* [WHAT YOU SHOULD DO]
Only the lines below from the one containing "ATOM 199 C CA" to the one containing "ATOM 206 C CA" should be repeated, both included and unchanged.

(Saved data entries)
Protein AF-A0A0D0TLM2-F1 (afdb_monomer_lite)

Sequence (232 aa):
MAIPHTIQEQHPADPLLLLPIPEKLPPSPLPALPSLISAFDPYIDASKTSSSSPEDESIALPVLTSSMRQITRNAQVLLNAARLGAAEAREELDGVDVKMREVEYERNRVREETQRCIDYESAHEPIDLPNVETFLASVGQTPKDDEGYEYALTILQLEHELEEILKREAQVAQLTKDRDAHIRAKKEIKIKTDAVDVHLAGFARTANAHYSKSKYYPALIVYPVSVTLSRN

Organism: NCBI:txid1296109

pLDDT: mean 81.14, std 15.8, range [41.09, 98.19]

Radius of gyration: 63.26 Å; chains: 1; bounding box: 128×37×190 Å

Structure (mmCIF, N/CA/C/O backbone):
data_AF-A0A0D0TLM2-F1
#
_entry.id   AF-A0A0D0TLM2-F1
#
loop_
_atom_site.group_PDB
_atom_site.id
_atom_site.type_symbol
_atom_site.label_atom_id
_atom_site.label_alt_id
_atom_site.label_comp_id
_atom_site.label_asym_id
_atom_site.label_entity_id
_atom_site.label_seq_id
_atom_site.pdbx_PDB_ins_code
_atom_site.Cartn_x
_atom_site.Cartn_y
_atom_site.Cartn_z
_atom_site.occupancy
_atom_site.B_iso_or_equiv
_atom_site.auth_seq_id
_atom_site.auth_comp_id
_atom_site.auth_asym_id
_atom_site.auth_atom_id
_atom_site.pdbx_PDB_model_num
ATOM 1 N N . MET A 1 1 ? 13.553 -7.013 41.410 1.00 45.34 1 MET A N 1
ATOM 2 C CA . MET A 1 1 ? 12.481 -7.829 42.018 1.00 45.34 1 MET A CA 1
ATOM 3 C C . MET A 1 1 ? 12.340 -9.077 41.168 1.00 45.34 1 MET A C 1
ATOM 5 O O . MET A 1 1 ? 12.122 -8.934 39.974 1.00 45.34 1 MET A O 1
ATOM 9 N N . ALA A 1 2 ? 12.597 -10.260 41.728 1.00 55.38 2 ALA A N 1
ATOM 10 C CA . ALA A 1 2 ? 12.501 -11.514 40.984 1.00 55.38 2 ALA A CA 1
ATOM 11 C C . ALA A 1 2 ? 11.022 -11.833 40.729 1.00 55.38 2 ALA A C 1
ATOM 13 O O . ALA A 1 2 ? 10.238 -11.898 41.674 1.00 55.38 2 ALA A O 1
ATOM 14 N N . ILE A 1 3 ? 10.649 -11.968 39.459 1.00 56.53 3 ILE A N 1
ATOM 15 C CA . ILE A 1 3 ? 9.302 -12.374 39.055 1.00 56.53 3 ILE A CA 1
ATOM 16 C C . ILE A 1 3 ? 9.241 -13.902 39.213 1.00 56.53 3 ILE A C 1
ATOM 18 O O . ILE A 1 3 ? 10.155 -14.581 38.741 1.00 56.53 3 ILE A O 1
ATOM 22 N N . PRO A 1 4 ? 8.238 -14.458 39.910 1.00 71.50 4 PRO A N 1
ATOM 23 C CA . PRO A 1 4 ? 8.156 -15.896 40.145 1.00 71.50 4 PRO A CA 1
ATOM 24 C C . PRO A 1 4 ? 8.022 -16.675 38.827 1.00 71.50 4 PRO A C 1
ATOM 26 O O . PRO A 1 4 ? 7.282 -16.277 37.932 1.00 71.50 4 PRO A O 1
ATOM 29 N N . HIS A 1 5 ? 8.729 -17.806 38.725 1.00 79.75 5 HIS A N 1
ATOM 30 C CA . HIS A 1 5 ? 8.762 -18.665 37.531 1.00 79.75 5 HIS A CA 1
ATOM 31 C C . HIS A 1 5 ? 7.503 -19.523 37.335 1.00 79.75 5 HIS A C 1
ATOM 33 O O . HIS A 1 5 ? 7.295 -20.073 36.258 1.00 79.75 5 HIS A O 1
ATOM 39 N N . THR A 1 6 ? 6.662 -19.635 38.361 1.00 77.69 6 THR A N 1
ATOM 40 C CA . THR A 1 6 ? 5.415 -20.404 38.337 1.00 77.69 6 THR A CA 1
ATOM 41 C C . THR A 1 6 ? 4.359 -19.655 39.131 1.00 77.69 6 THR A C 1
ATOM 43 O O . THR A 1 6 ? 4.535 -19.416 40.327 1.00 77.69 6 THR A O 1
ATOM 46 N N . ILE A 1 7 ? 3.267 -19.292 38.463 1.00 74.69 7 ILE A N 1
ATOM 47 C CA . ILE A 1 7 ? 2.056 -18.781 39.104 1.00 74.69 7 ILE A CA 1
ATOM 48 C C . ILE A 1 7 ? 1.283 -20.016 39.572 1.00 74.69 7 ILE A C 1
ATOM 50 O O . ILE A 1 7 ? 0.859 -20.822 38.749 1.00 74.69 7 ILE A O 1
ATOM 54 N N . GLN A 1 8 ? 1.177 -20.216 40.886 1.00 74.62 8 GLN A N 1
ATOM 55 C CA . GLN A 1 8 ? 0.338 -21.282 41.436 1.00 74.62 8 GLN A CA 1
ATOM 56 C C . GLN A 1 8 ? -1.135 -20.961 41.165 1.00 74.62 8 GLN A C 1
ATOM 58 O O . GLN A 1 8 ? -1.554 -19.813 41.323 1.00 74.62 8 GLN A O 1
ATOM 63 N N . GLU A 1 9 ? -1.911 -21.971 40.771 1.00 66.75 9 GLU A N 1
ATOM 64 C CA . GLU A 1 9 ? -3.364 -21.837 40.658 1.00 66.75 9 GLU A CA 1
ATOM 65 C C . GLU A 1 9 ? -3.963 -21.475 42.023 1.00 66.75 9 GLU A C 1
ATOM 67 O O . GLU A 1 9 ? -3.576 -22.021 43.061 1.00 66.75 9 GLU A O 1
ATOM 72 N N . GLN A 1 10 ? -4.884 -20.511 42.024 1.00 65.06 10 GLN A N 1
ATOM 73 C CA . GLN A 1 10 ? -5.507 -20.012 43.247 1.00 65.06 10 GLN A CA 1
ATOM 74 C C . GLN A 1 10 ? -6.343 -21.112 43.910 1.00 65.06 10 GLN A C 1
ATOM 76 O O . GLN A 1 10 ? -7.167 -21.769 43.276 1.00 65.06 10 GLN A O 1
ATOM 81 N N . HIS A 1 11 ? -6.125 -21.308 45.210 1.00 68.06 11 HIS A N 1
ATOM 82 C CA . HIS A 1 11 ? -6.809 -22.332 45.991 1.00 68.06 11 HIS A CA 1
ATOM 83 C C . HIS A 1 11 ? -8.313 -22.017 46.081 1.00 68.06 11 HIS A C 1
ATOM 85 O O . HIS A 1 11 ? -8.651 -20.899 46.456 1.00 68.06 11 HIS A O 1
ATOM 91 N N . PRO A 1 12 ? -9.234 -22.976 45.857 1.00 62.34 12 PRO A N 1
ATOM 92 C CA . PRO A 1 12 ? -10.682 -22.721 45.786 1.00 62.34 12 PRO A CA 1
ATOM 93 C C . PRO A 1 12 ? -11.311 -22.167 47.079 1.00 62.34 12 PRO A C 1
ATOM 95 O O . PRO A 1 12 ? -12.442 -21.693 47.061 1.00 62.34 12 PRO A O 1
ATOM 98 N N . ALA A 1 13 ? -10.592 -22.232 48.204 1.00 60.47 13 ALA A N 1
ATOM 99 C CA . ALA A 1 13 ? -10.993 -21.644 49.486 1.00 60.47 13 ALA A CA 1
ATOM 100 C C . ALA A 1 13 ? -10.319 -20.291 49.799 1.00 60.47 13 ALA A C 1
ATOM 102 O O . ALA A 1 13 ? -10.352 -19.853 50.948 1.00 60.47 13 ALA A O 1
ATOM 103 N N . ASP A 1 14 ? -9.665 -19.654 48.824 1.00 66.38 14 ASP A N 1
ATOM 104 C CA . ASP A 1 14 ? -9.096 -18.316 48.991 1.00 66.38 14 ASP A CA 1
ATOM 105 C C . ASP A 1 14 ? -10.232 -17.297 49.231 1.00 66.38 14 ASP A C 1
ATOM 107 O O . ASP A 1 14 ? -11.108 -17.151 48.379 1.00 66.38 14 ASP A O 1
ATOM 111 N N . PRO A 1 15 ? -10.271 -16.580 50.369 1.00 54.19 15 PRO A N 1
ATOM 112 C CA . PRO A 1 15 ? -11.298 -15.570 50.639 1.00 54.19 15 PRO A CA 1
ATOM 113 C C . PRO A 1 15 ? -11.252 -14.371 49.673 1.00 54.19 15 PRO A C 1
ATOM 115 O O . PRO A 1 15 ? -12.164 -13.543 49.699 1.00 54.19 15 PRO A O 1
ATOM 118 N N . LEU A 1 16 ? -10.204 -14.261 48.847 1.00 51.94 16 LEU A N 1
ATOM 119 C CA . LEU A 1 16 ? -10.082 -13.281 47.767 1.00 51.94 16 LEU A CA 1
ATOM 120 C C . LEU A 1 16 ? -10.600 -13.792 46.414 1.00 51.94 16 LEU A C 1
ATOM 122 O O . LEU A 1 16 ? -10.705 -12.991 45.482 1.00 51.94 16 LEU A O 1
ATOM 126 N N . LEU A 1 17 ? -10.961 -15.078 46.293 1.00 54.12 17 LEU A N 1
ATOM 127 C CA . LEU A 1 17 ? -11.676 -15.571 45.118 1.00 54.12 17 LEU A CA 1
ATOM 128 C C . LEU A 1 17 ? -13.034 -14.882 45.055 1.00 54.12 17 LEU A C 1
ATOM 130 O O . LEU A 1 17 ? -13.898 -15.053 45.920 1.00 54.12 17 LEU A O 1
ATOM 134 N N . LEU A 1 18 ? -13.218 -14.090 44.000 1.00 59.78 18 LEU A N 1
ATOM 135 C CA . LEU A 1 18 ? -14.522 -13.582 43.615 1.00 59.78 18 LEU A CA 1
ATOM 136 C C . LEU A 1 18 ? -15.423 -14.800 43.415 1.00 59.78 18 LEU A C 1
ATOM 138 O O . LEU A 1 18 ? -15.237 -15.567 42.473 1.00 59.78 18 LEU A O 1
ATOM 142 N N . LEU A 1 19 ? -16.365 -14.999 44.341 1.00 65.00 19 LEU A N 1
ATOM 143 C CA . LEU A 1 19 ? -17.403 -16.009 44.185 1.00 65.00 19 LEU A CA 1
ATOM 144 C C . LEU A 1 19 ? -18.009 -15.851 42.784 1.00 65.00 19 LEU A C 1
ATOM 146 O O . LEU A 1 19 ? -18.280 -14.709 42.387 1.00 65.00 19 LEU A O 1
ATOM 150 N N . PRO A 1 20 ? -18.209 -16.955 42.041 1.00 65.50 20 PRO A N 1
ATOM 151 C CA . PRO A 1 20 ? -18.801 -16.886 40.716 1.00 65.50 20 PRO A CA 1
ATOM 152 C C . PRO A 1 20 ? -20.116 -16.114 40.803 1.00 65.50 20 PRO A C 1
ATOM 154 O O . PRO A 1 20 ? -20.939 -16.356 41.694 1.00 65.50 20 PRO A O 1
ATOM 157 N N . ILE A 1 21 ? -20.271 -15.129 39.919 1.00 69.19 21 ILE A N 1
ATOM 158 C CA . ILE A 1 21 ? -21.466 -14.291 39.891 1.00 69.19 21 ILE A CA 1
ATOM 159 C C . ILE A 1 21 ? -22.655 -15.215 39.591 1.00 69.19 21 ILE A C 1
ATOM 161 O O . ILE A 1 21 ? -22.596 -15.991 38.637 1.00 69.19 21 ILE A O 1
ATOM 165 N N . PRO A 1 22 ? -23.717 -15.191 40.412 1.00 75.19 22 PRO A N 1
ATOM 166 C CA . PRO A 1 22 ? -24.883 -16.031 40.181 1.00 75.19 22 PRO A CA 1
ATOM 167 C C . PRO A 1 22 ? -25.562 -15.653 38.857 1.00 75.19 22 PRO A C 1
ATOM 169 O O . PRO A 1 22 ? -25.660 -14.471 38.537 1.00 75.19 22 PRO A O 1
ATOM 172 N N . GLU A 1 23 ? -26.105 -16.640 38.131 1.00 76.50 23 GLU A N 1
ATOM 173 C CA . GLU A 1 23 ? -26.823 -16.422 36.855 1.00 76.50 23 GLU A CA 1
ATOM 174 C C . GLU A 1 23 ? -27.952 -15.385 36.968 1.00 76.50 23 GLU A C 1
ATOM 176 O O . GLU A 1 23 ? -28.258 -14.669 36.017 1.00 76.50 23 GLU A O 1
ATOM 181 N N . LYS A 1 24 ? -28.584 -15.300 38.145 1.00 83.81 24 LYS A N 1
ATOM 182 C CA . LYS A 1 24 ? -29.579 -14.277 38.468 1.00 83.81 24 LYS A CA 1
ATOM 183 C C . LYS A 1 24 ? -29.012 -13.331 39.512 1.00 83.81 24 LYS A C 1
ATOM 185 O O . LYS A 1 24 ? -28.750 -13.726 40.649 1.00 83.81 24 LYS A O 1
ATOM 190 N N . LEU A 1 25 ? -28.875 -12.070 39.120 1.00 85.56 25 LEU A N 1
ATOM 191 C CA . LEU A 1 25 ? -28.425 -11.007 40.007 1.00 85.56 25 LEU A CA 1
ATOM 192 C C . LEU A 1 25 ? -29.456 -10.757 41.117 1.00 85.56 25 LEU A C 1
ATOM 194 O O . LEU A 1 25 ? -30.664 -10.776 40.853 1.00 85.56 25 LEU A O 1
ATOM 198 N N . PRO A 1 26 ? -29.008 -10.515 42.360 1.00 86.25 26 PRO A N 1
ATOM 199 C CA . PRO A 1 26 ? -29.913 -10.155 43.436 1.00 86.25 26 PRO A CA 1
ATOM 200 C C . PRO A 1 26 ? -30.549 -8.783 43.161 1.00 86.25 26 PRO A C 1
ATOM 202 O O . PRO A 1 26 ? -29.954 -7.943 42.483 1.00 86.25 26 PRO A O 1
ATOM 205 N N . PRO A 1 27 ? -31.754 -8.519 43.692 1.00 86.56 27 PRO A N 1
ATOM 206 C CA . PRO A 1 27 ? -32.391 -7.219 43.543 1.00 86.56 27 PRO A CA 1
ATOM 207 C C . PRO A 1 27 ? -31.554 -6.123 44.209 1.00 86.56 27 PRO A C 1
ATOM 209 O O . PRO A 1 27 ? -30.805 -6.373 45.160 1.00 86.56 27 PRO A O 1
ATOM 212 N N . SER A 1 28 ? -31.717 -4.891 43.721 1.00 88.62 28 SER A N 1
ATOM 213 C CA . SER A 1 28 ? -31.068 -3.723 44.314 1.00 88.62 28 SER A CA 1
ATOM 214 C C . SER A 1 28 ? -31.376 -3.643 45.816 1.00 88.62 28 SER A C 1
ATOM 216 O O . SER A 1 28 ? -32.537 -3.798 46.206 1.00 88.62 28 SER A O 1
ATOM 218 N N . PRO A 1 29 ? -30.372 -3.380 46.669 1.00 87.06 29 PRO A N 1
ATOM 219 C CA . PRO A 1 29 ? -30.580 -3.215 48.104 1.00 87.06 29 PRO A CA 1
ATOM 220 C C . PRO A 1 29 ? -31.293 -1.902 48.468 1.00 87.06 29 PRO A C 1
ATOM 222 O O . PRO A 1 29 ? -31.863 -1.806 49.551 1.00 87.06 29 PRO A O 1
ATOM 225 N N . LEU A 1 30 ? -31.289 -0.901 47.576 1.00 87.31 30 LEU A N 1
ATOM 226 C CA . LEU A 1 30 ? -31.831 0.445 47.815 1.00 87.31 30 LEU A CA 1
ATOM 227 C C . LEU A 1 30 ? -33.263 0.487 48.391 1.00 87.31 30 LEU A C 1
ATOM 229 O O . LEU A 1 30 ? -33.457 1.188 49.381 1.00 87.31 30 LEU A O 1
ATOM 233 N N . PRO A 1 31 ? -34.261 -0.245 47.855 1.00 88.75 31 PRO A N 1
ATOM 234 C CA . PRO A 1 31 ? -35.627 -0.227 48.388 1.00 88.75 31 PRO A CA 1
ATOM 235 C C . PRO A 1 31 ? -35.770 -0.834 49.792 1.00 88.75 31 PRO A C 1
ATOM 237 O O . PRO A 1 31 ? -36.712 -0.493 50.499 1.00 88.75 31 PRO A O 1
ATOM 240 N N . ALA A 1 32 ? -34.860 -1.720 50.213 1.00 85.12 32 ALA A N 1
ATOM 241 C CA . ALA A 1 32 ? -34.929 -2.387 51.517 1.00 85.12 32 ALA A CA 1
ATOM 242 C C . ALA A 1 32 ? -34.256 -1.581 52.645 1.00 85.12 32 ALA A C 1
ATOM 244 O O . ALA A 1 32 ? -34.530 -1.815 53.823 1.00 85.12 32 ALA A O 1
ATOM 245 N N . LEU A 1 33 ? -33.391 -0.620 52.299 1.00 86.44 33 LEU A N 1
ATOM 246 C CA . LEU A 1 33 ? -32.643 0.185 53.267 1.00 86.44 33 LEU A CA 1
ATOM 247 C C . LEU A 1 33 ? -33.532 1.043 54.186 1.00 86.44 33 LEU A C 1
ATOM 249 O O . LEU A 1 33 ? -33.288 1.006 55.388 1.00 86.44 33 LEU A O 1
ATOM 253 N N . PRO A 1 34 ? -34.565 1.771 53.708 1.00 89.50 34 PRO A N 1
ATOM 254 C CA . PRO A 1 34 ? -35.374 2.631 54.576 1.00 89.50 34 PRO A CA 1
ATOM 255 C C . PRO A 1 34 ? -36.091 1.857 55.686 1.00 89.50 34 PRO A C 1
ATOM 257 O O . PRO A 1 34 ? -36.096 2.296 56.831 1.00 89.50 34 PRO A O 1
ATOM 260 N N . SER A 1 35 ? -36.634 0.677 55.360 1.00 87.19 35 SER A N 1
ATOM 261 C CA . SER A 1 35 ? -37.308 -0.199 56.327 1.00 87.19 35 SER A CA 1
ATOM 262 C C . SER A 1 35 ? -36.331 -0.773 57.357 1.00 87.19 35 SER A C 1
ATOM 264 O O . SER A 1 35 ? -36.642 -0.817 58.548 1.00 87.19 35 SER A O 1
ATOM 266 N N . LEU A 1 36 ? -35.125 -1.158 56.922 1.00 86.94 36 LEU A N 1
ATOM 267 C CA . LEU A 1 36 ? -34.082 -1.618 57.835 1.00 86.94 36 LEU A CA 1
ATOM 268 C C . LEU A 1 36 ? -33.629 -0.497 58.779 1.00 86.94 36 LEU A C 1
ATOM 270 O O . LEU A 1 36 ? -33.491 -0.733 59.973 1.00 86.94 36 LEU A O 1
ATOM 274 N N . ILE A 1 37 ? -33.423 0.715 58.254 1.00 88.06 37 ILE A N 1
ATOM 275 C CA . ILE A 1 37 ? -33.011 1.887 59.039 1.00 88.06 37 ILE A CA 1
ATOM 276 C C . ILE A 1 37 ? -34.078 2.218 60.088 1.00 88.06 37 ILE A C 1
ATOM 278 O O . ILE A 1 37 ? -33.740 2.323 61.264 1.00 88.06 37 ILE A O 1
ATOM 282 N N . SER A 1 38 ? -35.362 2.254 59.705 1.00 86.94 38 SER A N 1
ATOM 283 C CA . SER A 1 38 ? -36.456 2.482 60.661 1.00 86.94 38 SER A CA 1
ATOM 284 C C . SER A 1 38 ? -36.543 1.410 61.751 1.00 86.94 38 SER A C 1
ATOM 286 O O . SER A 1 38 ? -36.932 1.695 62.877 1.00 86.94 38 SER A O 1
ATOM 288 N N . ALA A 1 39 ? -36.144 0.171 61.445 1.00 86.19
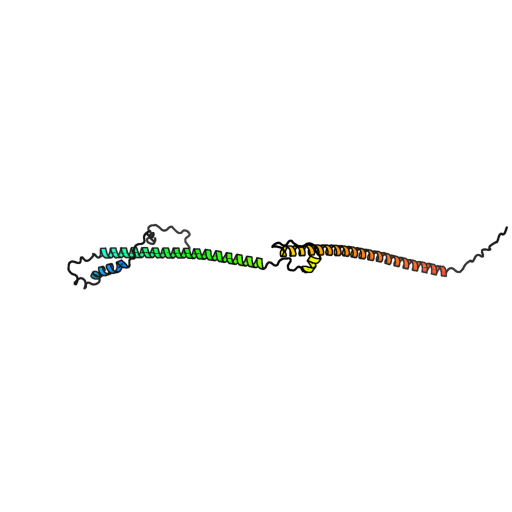 39 ALA A N 1
ATOM 289 C CA . ALA A 1 39 ? -36.123 -0.913 62.423 1.00 86.19 39 ALA A CA 1
ATOM 290 C C . ALA A 1 39 ? -34.927 -0.828 63.398 1.00 86.19 39 ALA A C 1
ATOM 292 O O . ALA A 1 39 ? -34.967 -1.432 64.469 1.00 86.19 39 ALA A O 1
ATOM 293 N N . PHE A 1 40 ? -33.877 -0.070 63.059 1.00 85.75 40 PHE A N 1
ATOM 294 C CA . PHE A 1 40 ? -32.749 0.225 63.950 1.00 85.75 40 PHE A CA 1
ATOM 295 C C . PHE A 1 40 ? -32.973 1.462 64.834 1.00 85.75 40 PHE A C 1
ATOM 297 O O . PHE A 1 40 ? -32.350 1.552 65.893 1.00 85.75 40 PHE A O 1
ATOM 304 N N . ASP A 1 41 ? -33.874 2.375 64.461 1.00 85.69 41 ASP A N 1
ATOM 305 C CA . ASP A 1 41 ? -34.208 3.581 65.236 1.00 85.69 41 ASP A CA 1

* [COMPLETED TASK]
ATOM 199 C CA . PRO A 1 26 ? -29.913 -10.155 43.436 1.00 86.25 26 PRO A CA 1
ATOM 200 C C . PRO A 1 26 ? -30.549 -8.783 43.161 1.00 86.25 26 PRO A C 1
ATOM 202 O O . PRO A 1 26 ? -29.954 -7.943 42.483 1.00 86.25 26 PRO A O 1
ATOM 205 N N . PRO A 1 27 ? -31.754 -8.519 43.692 1.00 86.56 27 PRO A N 1
ATOM 206 C CA . PRO A 1 27 ? -32.391 -7.219 43.543 1.00 86.56 27 PRO A CA 1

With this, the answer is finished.